• Work instruction: Match the string "PWWP" against each line below, and copy every line that matches.

BEGIN Data

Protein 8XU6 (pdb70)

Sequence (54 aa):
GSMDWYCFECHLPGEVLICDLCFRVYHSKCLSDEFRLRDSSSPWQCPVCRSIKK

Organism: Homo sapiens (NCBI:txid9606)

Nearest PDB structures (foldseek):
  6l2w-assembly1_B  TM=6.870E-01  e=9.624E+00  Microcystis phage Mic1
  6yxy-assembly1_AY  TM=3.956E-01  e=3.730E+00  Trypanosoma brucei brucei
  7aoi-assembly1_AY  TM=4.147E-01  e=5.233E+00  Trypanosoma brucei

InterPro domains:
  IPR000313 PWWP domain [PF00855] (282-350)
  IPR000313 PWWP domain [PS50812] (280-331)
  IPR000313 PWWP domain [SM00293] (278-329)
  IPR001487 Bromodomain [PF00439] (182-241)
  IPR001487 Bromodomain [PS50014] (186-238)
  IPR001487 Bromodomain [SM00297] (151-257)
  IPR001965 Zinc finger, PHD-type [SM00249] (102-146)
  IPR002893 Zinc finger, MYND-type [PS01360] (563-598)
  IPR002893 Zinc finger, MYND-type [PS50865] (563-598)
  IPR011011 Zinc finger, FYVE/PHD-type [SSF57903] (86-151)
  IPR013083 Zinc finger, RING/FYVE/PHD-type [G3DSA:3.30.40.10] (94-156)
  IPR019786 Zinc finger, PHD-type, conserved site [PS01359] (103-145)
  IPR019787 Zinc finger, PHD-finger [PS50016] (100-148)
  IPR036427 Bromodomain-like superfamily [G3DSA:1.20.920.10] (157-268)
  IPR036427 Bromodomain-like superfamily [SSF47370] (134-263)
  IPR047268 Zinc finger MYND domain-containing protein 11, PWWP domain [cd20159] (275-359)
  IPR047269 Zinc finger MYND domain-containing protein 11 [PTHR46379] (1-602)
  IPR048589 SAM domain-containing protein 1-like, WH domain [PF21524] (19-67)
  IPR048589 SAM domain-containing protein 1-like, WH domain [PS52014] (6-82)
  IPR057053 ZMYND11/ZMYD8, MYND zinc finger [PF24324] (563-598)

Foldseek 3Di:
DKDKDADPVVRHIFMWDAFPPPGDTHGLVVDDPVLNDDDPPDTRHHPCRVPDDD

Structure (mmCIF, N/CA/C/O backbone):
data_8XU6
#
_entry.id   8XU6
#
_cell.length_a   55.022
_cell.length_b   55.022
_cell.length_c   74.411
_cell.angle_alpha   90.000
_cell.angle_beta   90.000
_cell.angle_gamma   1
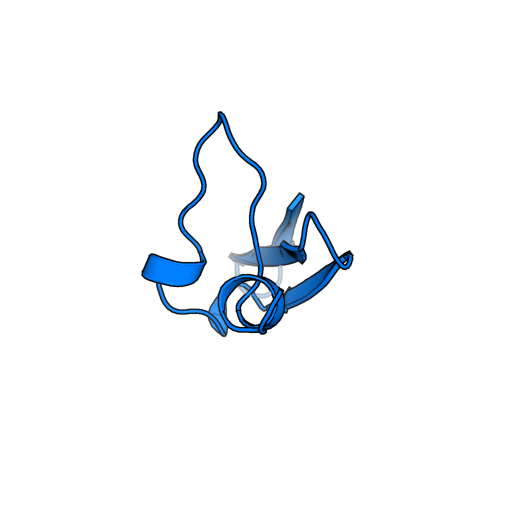20.000
#
_symmetry.space_group_name_H-M   'P 63 2 2'
#
loop_
_entity.id
_entity.type
_entity.pdbx_description
1 polymer 'Zinc finger MYND domain-containing protein 11'
2 non-polymer 'ZINC ION'
3 water water
#
loop_
_atom_site.group_PDB
_atom_site.id
_atom_site.type_symbol
_atom_site.label_atom_id
_atom_site.label_alt_id
_atom_site.label_comp_id
_atom_site.label_asym_id
_atom_site.label_entity_id
_atom_site.label_seq_id
_atom_site.pdbx_PDB_ins_code
_atom_site.Cartn_x
_atom_site.Cartn_y
_atom_site.Cartn_z
_atom_site.occupancy
_atom_site.B_iso_or_equiv
_atom_site.auth_seq_id
_atom_site.auth_comp_id
_atom_site.auth_asym_id
_atom_site.auth_atom_id
_atom_site.pdbx_PDB_model_num
ATOM 1 N N . GLY A 1 1 ? 1.103 -21.743 -10.676 1.000 43.850 97 GLY A N 1
ATOM 2 C CA . GLY A 1 1 ? 1.163 -22.428 -11.986 1.000 38.875 97 GLY A CA 1
ATOM 3 C C . GLY A 1 1 ? -0.100 -22.202 -12.815 1.000 38.974 97 GLY A C 1
ATOM 4 O O . GLY A 1 1 ? -1.083 -21.669 -12.326 1.000 36.480 97 GLY A O 1
ATOM 10 N N . SER A 1 2 ? -0.069 -22.617 -14.093 1.000 32.016 98 SER A N 1
ATOM 11 C CA . SER A 1 2 ? -1.235 -22.461 -14.930 1.000 34.455 98 SER A CA 1
ATOM 12 C C . SER A 1 2 ? -1.041 -23.315 -16.163 1.000 31.086 98 SER A C 1
ATOM 13 O O . SER A 1 2 ? 0.063 -23.770 -16.454 1.000 31.862 98 SER A O 1
ATOM 21 N N . MET A 1 3 ? -2.162 -23.544 -16.816 1.000 31.213 99 MET A N 1
ATOM 22 C CA . MET A 1 3 ? -2.164 -24.117 -18.151 1.000 30.608 99 MET A CA 1
ATOM 23 C C . MET A 1 3 ? -3.208 -23.376 -18.967 1.000 32.621 99 MET A C 1
ATOM 24 O O . MET A 1 3 ? -4.297 -23.187 -18.463 1.000 33.117 99 MET A O 1
ATOM 38 N N . ASP A 1 4 ? -2.865 -22.998 -20.210 1.000 30.919 100 ASP A N 1
ATOM 39 C CA . ASP A 1 4 ? -3.723 -22.222 -21.086 1.000 32.256 100 ASP A CA 1
ATOM 40 C C . ASP A 1 4 ? -3.824 -22.965 -22.426 1.000 30.936 100 ASP A C 1
ATOM 41 O O . ASP A 1 4 ? -2.877 -23.612 -22.847 1.000 32.127 100 ASP A O 1
ATOM 50 N N . TRP A 1 5 ? -4.998 -22.906 -23.048 1.000 31.415 101 TRP A N 1
ATOM 51 C CA . TRP A 1 5 ? -5.225 -23.487 -24.363 1.000 29.781 101 TRP A CA 1
ATOM 52 C C . TRP A 1 5 ? -6.110 -22.534 -25.161 1.000 35.337 101 TRP A C 1
ATOM 53 O O . TRP A 1 5 ? -6.516 -21.503 -24.649 1.000 33.801 101 TRP A O 1
ATOM 74 N N . TYR A 1 6 ? -6.358 -22.867 -26.428 1.000 32.336 102 TYR A N 1
ATOM 75 C CA . TYR A 1 6 ? -7.238 -22.094 -27.291 1.000 32.324 102 TYR A CA 1
ATOM 76 C C . TYR A 1 6 ? -8.297 -23.038 -27.829 1.000 34.637 102 TYR A C 1
ATOM 77 O O . TYR A 1 6 ? -7.959 -24.048 -28.423 1.000 32.740 102 TYR A O 1
ATOM 95 N N . CYS A 1 7 ? -9.566 -22.750 -27.548 1.000 34.220 103 CYS A N 1
ATOM 96 C CA . CYS A 1 7 ? -10.644 -23.610 -27.994 1.000 33.801 103 CYS A CA 1
ATOM 97 C C . CYS A 1 7 ? -11.103 -23.172 -29.385 1.000 34.310 103 CYS A C 1
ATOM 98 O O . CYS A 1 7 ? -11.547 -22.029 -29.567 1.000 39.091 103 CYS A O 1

END Data

• Answer space:
  IPR000313 PWWP domain [PF00855] (282-350)
  IPR000313 PWWP domain [PS50812] (280-331)
  IPR000313 PWWP domain [SM00293] (278-329)
  IPR047268 Zinc finger MYND domain-containing protein 11, PWWP domain [cd20159] (275-359)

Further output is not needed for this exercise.